Margo Neale and Lynne Kelly, in Thames & Hudson’s First Knowledges Series, write about the knowledge enmeshment of Sky Country with Sea Country and Land Country, practised by peoples of the Torres Strait Islands:

“Islanders use the various stars and their positions in the sky to inform them of many aspects of daily life, including the best times to plant their gardens and to hunt turtle and dugong, and to predict weather changes such as the arrival of the monsoons and changes in winds.”

In 2022, the Reading Climate research team on which I am a Chief Investigator piloted online book clubs with secondary English teachers across Australia. We centred Indigenous speculative and climate fiction.

The core research questions of our pilot study were: How do English teachers engage with Indigenous ways of knowing and understanding Country? How do they engage with Indigenous fiction in the context of climate education? And what factors prevent them from engaging with Indigenous fiction?

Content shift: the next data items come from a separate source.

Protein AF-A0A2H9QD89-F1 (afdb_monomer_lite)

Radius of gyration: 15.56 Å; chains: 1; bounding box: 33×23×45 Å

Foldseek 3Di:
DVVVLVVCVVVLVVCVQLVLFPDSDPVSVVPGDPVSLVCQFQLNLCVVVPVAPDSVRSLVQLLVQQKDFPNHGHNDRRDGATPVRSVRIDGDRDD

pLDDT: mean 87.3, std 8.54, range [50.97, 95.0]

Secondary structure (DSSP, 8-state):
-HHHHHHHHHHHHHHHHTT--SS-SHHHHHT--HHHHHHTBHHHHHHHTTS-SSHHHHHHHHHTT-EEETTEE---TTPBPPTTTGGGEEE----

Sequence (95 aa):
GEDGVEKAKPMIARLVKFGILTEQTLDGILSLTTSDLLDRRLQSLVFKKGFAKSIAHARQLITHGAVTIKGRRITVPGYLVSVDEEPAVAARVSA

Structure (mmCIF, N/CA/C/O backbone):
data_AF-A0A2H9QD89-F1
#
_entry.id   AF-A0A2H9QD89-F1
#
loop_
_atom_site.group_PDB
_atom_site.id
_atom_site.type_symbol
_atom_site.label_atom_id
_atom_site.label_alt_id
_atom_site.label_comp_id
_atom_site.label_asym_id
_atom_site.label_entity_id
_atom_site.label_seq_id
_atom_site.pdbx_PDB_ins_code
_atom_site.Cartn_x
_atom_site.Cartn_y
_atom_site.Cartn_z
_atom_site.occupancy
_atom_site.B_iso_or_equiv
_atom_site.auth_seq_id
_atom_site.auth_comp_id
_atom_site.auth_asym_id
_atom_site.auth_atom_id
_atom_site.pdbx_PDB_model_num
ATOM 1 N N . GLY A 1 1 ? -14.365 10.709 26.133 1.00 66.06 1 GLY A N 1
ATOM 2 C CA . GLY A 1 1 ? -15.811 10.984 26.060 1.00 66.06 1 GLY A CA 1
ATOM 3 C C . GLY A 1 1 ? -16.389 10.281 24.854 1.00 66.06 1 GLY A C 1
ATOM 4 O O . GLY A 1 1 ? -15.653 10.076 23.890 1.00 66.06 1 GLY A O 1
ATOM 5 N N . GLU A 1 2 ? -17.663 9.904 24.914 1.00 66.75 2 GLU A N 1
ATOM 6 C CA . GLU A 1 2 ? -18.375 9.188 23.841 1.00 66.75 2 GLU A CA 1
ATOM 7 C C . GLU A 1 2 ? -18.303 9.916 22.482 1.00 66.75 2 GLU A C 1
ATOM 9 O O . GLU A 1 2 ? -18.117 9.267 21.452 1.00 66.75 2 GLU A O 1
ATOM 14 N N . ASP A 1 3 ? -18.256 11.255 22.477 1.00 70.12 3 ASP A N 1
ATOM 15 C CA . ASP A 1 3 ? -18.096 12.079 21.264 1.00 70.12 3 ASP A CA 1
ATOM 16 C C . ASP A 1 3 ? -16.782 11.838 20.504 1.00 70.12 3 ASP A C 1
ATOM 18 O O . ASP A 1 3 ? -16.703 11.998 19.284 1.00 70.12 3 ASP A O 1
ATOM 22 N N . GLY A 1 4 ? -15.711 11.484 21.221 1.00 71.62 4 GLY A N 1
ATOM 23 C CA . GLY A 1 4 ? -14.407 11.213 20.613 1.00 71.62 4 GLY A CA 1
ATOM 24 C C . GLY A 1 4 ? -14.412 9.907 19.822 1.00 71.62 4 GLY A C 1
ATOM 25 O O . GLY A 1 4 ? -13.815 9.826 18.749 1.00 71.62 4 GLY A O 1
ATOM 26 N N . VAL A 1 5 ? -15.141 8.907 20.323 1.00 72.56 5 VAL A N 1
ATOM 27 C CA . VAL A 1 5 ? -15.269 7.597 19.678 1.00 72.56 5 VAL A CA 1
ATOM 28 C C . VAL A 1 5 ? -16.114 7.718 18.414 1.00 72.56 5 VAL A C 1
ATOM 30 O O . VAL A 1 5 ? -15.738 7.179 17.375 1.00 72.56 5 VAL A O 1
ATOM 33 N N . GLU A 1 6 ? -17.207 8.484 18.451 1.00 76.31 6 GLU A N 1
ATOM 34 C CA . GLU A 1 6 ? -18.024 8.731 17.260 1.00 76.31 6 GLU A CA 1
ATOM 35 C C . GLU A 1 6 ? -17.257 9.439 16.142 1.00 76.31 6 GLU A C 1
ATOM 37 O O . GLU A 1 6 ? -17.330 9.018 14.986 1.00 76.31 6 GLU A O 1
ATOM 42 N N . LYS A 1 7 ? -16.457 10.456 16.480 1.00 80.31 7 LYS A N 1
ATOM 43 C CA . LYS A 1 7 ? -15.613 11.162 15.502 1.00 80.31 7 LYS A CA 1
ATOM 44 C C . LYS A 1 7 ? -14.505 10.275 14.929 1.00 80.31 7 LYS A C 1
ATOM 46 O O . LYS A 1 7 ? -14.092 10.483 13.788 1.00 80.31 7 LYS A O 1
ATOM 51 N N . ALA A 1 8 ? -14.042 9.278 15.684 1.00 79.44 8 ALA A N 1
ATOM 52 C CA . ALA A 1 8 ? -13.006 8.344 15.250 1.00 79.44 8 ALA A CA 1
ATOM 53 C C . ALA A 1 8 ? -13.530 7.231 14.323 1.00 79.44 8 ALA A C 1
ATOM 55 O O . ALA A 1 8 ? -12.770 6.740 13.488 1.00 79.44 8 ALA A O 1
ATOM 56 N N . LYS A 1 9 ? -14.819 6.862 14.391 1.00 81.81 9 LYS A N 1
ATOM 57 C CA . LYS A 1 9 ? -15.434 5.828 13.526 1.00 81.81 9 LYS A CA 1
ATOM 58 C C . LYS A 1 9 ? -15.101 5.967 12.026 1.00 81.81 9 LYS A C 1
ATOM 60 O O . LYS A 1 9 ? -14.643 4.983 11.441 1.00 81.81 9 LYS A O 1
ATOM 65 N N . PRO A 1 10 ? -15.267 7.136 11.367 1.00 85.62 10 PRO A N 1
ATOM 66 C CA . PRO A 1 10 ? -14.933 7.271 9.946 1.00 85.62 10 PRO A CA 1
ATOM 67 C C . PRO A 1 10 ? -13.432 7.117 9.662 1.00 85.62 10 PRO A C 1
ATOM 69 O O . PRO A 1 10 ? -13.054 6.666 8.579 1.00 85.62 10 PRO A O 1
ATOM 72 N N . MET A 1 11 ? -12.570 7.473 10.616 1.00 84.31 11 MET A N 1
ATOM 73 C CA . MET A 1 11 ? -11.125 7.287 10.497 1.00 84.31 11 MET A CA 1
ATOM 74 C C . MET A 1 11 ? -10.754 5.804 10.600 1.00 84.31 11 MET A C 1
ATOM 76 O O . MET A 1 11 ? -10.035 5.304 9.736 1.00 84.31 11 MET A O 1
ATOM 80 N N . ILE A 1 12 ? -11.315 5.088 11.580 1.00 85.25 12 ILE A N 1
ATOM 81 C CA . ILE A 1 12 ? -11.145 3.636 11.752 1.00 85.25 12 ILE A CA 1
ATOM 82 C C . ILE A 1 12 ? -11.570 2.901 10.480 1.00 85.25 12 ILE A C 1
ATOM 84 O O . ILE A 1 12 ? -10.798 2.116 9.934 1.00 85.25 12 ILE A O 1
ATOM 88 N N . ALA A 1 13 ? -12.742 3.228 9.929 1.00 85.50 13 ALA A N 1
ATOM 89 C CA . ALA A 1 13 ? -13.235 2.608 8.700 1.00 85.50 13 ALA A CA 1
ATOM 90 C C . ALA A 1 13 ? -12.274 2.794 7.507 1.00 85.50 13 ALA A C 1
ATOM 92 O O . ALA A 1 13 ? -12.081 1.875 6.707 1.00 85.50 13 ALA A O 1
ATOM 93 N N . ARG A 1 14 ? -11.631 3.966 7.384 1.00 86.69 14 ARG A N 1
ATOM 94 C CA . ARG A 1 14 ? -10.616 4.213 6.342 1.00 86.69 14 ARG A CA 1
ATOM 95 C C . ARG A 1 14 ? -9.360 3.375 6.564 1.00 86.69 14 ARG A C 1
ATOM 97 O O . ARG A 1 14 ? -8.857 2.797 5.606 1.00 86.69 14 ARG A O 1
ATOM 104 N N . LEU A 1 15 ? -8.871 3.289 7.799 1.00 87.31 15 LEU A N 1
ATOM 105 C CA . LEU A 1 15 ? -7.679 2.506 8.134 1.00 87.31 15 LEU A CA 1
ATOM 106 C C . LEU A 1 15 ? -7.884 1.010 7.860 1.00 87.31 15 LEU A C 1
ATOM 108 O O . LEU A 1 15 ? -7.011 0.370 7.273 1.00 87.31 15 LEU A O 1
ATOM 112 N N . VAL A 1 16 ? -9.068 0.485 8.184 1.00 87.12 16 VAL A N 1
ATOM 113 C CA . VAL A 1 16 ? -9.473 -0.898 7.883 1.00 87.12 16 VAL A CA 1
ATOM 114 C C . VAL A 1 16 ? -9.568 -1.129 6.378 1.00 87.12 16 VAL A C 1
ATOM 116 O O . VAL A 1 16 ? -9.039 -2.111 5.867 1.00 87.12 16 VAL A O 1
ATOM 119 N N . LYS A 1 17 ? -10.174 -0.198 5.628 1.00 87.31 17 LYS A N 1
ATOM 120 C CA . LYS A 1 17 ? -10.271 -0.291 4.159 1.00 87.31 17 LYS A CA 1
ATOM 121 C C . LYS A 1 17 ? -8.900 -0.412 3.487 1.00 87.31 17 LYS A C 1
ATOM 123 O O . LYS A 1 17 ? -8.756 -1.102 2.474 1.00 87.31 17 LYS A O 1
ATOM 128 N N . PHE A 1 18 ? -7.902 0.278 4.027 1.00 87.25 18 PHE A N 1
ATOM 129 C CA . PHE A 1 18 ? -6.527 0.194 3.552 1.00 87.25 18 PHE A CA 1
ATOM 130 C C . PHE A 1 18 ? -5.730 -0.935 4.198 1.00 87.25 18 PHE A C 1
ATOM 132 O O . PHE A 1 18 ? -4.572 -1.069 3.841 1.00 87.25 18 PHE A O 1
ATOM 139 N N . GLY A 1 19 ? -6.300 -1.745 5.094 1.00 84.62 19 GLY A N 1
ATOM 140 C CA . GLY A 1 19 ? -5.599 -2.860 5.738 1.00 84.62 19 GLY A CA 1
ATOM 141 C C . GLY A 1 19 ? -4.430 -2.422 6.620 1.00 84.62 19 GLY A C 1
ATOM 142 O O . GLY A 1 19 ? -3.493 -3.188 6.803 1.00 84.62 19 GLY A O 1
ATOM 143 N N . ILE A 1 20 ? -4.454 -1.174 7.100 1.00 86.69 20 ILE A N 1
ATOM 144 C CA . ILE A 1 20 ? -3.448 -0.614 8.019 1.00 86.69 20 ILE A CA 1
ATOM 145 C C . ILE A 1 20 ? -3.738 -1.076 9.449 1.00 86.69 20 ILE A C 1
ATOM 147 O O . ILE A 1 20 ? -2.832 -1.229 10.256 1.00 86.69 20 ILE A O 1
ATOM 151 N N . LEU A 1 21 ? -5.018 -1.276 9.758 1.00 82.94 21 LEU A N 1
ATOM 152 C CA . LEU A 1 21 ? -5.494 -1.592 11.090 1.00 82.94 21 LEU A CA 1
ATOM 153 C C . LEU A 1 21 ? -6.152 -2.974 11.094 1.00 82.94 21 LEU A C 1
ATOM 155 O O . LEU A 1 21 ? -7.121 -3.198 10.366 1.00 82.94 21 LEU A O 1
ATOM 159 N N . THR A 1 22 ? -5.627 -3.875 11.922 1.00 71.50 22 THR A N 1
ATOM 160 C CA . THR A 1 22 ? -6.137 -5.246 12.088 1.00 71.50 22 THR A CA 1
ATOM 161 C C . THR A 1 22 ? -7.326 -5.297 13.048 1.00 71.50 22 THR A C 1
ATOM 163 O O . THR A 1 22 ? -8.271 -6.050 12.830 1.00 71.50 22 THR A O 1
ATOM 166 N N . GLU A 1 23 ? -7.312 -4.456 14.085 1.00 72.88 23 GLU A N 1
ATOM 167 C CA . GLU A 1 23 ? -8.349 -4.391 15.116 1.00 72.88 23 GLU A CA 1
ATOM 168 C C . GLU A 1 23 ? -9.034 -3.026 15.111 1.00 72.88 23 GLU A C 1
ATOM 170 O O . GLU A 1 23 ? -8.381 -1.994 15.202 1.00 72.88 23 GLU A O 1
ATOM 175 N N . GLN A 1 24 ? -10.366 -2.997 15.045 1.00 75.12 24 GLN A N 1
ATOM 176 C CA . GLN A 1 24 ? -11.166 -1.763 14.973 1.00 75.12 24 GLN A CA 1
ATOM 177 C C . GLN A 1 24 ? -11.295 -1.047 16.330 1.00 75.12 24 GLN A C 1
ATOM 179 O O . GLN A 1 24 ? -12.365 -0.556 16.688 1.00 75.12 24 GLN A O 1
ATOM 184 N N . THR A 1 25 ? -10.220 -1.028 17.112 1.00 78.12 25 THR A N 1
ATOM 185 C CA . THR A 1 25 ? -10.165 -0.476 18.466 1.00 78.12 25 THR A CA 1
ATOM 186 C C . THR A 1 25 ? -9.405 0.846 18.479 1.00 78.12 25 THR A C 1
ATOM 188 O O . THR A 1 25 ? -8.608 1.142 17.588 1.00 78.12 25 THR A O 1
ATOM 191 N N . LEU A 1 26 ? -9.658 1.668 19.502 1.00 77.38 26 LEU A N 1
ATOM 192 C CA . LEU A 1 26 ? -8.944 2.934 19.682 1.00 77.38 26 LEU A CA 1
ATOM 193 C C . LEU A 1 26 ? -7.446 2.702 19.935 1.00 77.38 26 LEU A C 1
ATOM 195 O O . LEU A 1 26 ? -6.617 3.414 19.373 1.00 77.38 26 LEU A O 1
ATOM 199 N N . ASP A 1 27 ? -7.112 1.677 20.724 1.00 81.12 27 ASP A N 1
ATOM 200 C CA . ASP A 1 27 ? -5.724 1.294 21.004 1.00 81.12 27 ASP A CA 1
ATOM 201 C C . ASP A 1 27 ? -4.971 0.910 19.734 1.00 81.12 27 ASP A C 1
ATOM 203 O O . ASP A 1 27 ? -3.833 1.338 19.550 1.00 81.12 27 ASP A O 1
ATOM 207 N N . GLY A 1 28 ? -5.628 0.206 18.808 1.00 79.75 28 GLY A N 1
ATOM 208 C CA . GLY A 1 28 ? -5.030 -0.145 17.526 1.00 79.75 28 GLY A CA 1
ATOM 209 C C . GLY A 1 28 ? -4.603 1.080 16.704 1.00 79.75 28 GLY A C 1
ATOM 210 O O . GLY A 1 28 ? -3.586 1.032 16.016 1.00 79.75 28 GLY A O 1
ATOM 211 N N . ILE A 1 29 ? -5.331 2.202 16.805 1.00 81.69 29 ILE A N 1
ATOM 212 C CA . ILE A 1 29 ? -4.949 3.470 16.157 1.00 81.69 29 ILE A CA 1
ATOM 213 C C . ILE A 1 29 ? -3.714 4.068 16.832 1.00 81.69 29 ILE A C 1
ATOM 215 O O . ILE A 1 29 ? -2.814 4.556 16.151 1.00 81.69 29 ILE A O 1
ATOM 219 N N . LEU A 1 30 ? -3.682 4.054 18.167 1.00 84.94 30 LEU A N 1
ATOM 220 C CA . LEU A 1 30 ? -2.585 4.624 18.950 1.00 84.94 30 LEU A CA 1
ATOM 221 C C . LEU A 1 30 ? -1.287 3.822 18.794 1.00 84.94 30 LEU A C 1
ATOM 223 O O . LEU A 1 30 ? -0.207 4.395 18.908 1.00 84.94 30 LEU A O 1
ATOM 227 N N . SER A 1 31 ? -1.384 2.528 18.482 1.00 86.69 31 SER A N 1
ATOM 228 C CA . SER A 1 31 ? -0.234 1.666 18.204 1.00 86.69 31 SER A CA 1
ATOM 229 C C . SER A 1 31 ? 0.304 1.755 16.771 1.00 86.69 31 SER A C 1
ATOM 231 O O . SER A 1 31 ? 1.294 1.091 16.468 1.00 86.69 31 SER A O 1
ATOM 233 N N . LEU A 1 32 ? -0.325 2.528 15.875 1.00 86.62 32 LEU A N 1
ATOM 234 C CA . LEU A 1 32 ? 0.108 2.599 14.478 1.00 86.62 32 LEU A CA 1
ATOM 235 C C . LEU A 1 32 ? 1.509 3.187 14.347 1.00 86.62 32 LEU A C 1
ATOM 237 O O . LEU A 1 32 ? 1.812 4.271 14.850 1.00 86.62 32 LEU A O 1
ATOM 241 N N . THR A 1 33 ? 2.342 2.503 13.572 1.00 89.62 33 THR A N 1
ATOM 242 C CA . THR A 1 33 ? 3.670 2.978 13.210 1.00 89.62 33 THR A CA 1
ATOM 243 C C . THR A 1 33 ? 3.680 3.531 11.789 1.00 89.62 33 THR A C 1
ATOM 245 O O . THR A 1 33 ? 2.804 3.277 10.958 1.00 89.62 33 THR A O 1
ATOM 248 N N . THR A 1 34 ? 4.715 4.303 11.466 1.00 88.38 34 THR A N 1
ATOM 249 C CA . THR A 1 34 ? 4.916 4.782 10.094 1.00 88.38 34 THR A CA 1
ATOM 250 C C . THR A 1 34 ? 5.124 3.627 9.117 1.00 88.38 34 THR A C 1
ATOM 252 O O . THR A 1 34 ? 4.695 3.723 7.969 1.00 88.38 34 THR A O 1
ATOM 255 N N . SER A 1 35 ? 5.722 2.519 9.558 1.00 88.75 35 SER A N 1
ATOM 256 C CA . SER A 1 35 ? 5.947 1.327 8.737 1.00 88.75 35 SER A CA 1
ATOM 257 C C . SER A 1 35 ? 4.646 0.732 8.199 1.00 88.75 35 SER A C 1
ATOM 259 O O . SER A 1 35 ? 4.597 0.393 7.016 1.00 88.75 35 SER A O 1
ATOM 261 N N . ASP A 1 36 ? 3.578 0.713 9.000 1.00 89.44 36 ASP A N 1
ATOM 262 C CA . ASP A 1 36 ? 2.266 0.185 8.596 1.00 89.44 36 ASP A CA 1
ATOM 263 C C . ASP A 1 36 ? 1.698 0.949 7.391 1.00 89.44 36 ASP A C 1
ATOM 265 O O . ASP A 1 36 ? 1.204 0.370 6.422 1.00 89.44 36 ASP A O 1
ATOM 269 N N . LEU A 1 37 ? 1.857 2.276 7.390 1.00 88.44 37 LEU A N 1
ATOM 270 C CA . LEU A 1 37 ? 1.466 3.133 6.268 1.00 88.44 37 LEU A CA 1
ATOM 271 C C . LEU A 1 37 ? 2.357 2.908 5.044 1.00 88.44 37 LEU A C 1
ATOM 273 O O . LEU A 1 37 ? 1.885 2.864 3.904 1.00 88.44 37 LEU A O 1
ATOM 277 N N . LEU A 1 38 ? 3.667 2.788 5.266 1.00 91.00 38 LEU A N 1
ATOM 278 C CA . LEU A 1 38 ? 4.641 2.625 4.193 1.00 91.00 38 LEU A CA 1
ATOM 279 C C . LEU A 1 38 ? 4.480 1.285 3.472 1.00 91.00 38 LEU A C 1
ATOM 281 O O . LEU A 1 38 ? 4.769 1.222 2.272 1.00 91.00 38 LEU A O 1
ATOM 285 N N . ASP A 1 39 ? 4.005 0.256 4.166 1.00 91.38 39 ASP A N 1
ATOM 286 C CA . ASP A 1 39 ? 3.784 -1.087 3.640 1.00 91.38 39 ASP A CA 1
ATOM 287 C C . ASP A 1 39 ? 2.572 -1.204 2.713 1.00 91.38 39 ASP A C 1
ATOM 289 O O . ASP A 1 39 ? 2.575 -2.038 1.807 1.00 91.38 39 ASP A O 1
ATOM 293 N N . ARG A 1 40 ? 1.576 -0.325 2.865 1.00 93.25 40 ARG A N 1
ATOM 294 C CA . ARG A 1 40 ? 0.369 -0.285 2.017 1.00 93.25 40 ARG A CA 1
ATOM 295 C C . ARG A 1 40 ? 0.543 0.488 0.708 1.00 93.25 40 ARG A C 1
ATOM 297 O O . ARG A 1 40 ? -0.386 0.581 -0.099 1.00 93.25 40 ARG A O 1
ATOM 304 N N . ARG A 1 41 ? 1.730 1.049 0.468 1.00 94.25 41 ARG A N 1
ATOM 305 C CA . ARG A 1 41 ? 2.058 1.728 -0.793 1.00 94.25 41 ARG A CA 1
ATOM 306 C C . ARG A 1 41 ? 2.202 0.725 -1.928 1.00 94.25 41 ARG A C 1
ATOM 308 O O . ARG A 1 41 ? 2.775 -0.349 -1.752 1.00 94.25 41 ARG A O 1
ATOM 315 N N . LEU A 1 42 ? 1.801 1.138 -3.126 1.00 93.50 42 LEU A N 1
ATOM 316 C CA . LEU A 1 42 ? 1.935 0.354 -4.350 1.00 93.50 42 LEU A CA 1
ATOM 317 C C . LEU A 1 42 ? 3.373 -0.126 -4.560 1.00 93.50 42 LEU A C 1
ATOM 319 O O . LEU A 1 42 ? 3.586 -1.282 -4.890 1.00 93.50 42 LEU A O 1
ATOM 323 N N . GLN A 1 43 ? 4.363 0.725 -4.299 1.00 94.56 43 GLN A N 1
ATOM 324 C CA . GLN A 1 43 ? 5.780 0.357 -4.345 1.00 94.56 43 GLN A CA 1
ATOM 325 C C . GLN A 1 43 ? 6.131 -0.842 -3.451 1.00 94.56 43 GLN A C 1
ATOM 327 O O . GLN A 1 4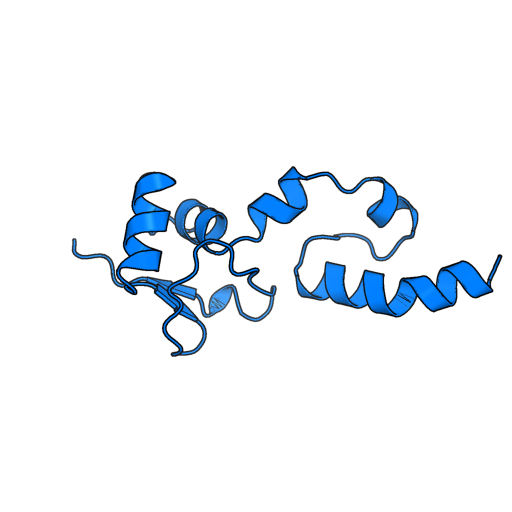3 ? 6.796 -1.773 -3.905 1.00 94.56 43 GLN A O 1
ATOM 332 N N . SER A 1 44 ? 5.700 -0.810 -2.189 1.00 94.19 44 SER A N 1
ATOM 333 C CA . SER A 1 44 ? 5.975 -1.868 -1.213 1.00 94.19 44 SER A CA 1
ATOM 334 C C . SER A 1 44 ? 5.238 -3.148 -1.592 1.00 94.19 44 SER A C 1
ATOM 336 O O . SER A 1 44 ? 5.821 -4.225 -1.545 1.00 94.19 44 SER A O 1
ATOM 338 N N . LEU A 1 45 ? 3.994 -3.031 -2.063 1.00 93.81 45 LEU A N 1
ATOM 339 C CA . LEU A 1 45 ? 3.201 -4.168 -2.526 1.00 93.81 45 LEU A CA 1
ATOM 340 C C . LEU A 1 45 ? 3.771 -4.809 -3.792 1.00 93.81 45 LEU A C 1
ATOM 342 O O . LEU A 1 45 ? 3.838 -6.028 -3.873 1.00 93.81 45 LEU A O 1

Two school girls presenting their work to the class with their teacher watching
What if our teaching enabled inter-cultural knowledge amongst students within Australia?. Picture: Getty Images

Of the 44 teachers in our book club pilot, 88 per cent identified as having Anglo-Australian or European cultural backgrounds.

Teachers reported a lack of confidence with knowledge of Indigenous fiction. Other findings offered insights into the kinds of approaches to teacher professional learning that might support anti-colonial, climate-aware approaches to school English.  

My final anecdote comes from a serendipitous ferry ride with a friend last week.

Kat left Australia to teach English in South Korea. There, on a three-weekly cycle, each class would have an age-appropriate English language book to read and prepare an essay on.

Each term was capped off by an exam based on the same readings.

This left me musing.  What if Indigenous-authored literature in Australian schools had such centrality?  What if our pedagogies and teaching enabled such inter-cultural knowledge among students within Australia?

Could this be a way to systematically and collectively advance Education for Indigenous Futures?

This is an edited extract from the Faculty of Education Dean’s Annual NAIDOC Lecture by Professor Sandra Phillips, Associate Dean Indigenous in the Faculty of Arts 2024-2027.